O problema é que, se por um lado estamos livres para opinar, por outro acabamos atados a uma competição mundial por audiência. Hoje, cada ser humano conectado à rede é uma miniempresa de comunicação de si mesmo, atrás de atenção. O que pode nos levar a encarar as opiniões não como o que elas são, pontas de icebergs que revelam nossas visões de mundo, muitas vezes sem graça e parecidas com as da maioria das pessoas, mas como commodities a serem oferecidas ao mercado.
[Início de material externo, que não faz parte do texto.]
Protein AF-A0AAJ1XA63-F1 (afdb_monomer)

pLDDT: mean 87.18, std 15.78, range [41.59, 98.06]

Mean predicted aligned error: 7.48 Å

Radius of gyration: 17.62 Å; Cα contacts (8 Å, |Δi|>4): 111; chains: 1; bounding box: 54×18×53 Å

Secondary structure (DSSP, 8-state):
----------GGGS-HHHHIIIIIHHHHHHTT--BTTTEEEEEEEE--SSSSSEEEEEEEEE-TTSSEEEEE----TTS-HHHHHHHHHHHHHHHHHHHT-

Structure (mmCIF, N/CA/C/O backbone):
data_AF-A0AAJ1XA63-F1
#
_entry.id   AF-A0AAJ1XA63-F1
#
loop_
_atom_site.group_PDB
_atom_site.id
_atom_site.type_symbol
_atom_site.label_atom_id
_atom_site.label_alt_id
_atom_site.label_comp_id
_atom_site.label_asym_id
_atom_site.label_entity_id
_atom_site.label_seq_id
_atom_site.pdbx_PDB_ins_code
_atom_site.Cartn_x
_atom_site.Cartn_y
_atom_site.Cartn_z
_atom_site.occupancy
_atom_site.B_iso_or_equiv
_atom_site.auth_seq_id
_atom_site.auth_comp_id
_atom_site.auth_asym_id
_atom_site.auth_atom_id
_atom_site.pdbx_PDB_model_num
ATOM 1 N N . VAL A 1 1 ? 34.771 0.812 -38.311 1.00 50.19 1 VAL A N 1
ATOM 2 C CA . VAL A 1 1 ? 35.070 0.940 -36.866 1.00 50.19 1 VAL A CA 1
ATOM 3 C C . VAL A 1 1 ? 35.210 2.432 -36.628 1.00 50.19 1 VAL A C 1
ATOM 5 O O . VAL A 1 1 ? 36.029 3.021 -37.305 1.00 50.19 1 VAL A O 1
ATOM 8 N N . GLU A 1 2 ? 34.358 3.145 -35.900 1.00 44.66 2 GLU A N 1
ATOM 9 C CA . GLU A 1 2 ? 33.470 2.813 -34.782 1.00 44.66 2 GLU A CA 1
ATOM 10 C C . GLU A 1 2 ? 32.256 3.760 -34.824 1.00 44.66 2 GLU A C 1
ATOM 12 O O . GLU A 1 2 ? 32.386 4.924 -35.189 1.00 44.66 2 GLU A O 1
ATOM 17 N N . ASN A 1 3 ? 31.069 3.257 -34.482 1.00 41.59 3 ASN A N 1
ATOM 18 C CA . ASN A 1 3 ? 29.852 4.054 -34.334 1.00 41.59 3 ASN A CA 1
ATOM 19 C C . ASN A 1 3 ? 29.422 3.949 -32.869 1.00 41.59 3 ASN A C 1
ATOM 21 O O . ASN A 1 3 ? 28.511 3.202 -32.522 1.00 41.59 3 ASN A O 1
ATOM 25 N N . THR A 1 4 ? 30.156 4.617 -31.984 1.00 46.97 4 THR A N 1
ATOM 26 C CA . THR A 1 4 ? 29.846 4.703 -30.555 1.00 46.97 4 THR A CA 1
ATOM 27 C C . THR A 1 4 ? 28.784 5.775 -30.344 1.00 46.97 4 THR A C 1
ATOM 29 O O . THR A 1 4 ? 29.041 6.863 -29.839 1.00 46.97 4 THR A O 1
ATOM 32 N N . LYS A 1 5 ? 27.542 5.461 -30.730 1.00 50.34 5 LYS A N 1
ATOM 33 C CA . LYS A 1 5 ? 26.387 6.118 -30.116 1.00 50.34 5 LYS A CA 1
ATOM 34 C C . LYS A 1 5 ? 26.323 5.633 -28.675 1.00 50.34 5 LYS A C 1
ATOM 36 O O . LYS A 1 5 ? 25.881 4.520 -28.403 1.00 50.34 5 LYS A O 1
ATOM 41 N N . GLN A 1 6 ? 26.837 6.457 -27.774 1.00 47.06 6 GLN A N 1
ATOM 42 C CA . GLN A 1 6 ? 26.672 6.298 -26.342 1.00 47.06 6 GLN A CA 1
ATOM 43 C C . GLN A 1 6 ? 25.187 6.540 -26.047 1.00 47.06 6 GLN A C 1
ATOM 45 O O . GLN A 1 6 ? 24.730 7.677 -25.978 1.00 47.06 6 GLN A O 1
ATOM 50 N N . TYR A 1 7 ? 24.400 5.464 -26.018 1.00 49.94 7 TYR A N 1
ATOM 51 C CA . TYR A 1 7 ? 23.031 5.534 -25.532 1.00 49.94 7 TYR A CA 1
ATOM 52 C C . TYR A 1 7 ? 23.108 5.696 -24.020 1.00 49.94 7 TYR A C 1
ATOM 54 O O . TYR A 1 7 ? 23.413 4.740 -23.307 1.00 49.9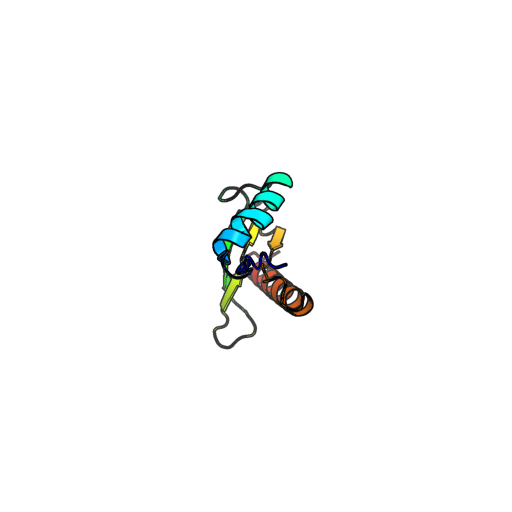4 7 TYR A O 1
ATOM 62 N N . ASP A 1 8 ? 22.863 6.912 -23.553 1.00 47.56 8 ASP A N 1
ATOM 63 C CA . ASP A 1 8 ? 22.653 7.209 -22.144 1.00 47.56 8 ASP A CA 1
ATOM 64 C C . ASP A 1 8 ? 21.276 6.642 -21.752 1.00 47.56 8 ASP A C 1
ATOM 66 O O . ASP A 1 8 ? 20.254 7.325 -21.769 1.00 47.56 8 ASP A O 1
ATOM 70 N N . PHE A 1 9 ? 21.205 5.322 -21.557 1.00 46.44 9 PHE A N 1
ATOM 71 C CA . PHE A 1 9 ? 20.010 4.653 -21.045 1.00 46.44 9 PHE A CA 1
ATOM 72 C C . PHE A 1 9 ? 19.932 4.934 -19.540 1.00 46.44 9 PHE A C 1
ATOM 74 O O . PHE A 1 9 ? 20.313 4.105 -18.713 1.00 46.44 9 PHE A O 1
ATOM 81 N N . ASN A 1 10 ? 19.436 6.118 -19.181 1.00 50.91 10 ASN A N 1
ATOM 82 C CA . ASN A 1 10 ? 19.044 6.420 -17.810 1.00 50.91 10 ASN A CA 1
ATOM 83 C C . ASN A 1 10 ? 17.771 5.634 -17.472 1.00 50.91 10 ASN A C 1
ATOM 85 O O . ASN A 1 10 ? 16.648 6.089 -17.671 1.00 50.91 10 ASN A O 1
ATOM 89 N N . VAL A 1 11 ? 17.950 4.427 -16.934 1.00 52.25 11 VAL A N 1
ATOM 90 C CA . VAL A 1 11 ? 16.861 3.603 -16.374 1.00 52.25 11 VAL A CA 1
ATOM 91 C C . VAL A 1 11 ? 16.125 4.335 -15.232 1.00 52.25 11 VAL A C 1
ATOM 93 O O . VAL A 1 11 ? 14.990 3.993 -14.913 1.00 52.25 11 VAL A O 1
ATOM 96 N N . ASP A 1 12 ? 16.738 5.374 -14.656 1.00 54.72 12 ASP A N 1
ATOM 97 C CA . ASP A 1 12 ? 16.217 6.171 -13.540 1.00 54.72 12 ASP A CA 1
ATOM 98 C C . ASP A 1 12 ? 15.266 7.327 -13.931 1.00 54.72 12 ASP A C 1
ATOM 100 O O . ASP A 1 12 ? 14.792 8.033 -13.041 1.00 54.72 12 ASP A O 1
ATOM 104 N N . GLU A 1 13 ? 14.949 7.553 -15.213 1.00 56.47 13 GLU A N 1
ATOM 105 C CA . GLU A 1 13 ? 14.150 8.732 -15.612 1.00 56.47 13 GLU A CA 1
ATOM 106 C C . GLU A 1 13 ? 12.636 8.613 -15.386 1.00 56.47 13 GLU A C 1
ATOM 108 O O . GLU A 1 13 ? 11.939 9.628 -15.346 1.00 56.47 13 GLU A O 1
ATOM 113 N N . ILE A 1 14 ? 12.099 7.405 -15.202 1.00 63.25 14 ILE A N 1
ATOM 114 C CA . ILE A 1 14 ? 10.668 7.253 -14.924 1.00 63.25 14 ILE A CA 1
ATOM 115 C C . ILE A 1 14 ? 10.455 7.481 -13.429 1.00 63.25 14 ILE A C 1
ATOM 117 O O . ILE A 1 14 ? 10.909 6.700 -12.590 1.00 63.25 14 ILE A O 1
ATOM 121 N N . SER A 1 15 ? 9.748 8.560 -13.087 1.00 79.12 15 SER A N 1
ATOM 122 C CA . SER A 1 15 ? 9.400 8.846 -11.694 1.00 79.12 15 SER A CA 1
ATOM 123 C C . SER A 1 15 ? 8.650 7.670 -11.062 1.00 79.12 15 SER A C 1
ATOM 125 O O . SER A 1 15 ? 7.994 6.874 -11.739 1.00 79.12 15 SER A O 1
ATOM 127 N N . GLU A 1 16 ? 8.718 7.559 -9.739 1.00 76.62 16 GLU A N 1
ATOM 128 C CA . GLU A 1 16 ? 7.947 6.559 -9.003 1.00 76.62 16 GLU A CA 1
ATOM 129 C C . GLU A 1 16 ? 6.445 6.654 -9.327 1.00 76.62 16 GLU A C 1
ATOM 131 O O . GLU A 1 16 ? 5.809 5.646 -9.624 1.00 76.62 16 GLU A O 1
ATOM 136 N N . PHE A 1 17 ? 5.921 7.882 -9.382 1.00 77.00 17 PHE A N 1
ATOM 137 C CA . PHE A 1 17 ? 4.554 8.191 -9.794 1.00 77.00 17 PHE A CA 1
ATOM 138 C C . PHE A 1 17 ? 4.223 7.646 -11.190 1.00 77.00 17 PHE A C 1
ATOM 140 O O . PHE A 1 17 ? 3.198 7.000 -11.401 1.00 77.00 17 PHE A O 1
ATOM 147 N N . GLU A 1 18 ? 5.102 7.877 -12.161 1.00 81.56 18 GLU A N 1
ATOM 148 C CA . GLU A 1 18 ? 4.882 7.412 -13.526 1.00 81.56 18 GLU A CA 1
ATOM 149 C C . GLU A 1 18 ? 5.018 5.886 -13.648 1.00 81.56 18 GLU A C 1
ATOM 151 O O . GLU A 1 18 ? 4.279 5.257 -14.405 1.00 81.56 18 GLU A O 1
ATOM 156 N N . THR A 1 19 ? 5.903 5.275 -12.861 1.00 84.44 19 THR A N 1
ATOM 157 C CA . THR A 1 19 ? 6.063 3.816 -12.788 1.00 84.44 19 THR A CA 1
ATOM 158 C C . THR A 1 19 ? 4.810 3.157 -12.210 1.00 84.44 19 THR A C 1
ATOM 160 O O . THR A 1 19 ? 4.285 2.214 -12.806 1.00 84.44 19 THR A O 1
ATOM 163 N N . ARG A 1 20 ? 4.288 3.692 -11.099 1.00 86.25 20 ARG A N 1
ATOM 164 C CA . ARG A 1 20 ? 3.020 3.284 -10.477 1.00 86.25 20 ARG A CA 1
ATOM 165 C C . ARG A 1 20 ? 1.871 3.318 -11.486 1.00 86.25 20 ARG A C 1
ATOM 167 O O . ARG A 1 20 ? 1.215 2.305 -11.710 1.00 86.25 20 ARG A O 1
ATOM 174 N N . LYS A 1 21 ? 1.731 4.438 -12.200 1.00 82.75 21 LYS A N 1
ATOM 175 C CA . LYS A 1 21 ? 0.678 4.629 -13.204 1.00 82.75 21 LYS A CA 1
ATOM 176 C C . LYS A 1 21 ? 0.772 3.678 -14.398 1.00 82.75 21 LYS A C 1
ATOM 178 O O . LYS A 1 21 ? -0.245 3.252 -14.937 1.00 82.75 21 LYS A O 1
ATOM 183 N N . ARG A 1 22 ? 1.985 3.386 -14.872 1.00 86.50 22 ARG A N 1
ATOM 184 C CA . ARG A 1 22 ? 2.185 2.544 -16.063 1.00 86.50 22 ARG A CA 1
ATOM 185 C C . ARG A 1 22 ? 1.967 1.062 -15.783 1.00 86.50 22 ARG A C 1
ATOM 187 O O . ARG A 1 22 ? 1.453 0.376 -16.660 1.00 86.50 22 ARG A O 1
ATOM 194 N N . TYR A 1 23 ? 2.375 0.587 -14.609 1.00 89.25 23 TYR A N 1
ATOM 195 C CA . TYR A 1 23 ? 2.358 -0.841 -14.295 1.00 89.25 23 TYR A CA 1
ATOM 196 C C . TYR A 1 23 ? 1.250 -1.197 -13.305 1.00 89.25 23 TYR A C 1
ATOM 198 O O . TYR A 1 23 ? 0.363 -1.970 -13.642 1.00 89.25 23 TYR A O 1
ATOM 206 N N . ILE A 1 24 ? 1.239 -0.585 -12.120 1.00 93.50 24 ILE A N 1
ATOM 207 C CA . ILE A 1 24 ? 0.324 -0.980 -11.041 1.00 93.50 24 ILE A CA 1
ATOM 208 C C . ILE A 1 24 ? -1.114 -0.570 -11.362 1.00 93.50 24 ILE A C 1
ATOM 210 O O . ILE A 1 24 ? -2.006 -1.413 -11.316 1.00 93.50 24 ILE A O 1
ATOM 214 N N . ASP A 1 25 ? -1.349 0.687 -11.749 1.00 93.75 25 ASP A N 1
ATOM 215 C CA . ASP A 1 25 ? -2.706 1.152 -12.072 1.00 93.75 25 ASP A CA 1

Atrás dos sinais imediatos de reverberação - retuítes, comentários no blog, polegares erguidos no Facebook ou mesmo e-mails desaforados à redação - , muita gente parece não refletir sobre o que pensa deste ou daquele assunto, mas calcular: qual a opinião mais cool, ou polêmica, ou bizarra, ou engraçada, para oferecer na bolsa mundial de ideias? Pior pro mundo, pois quando estamos dispostos a abraçar qualquer ponto de vista, o resultado inevitável é o cinismo - essa aridez existencial, rio sufocado por sacos plásticos e garrafas pet.
Tal niilismo de salão, embora seja mero jogo para a plateia, apresenta-se como pensamento crítico, uma defesa da liberdade individual contra as amarras da moral e do Estado, mas nada tem de corajoso.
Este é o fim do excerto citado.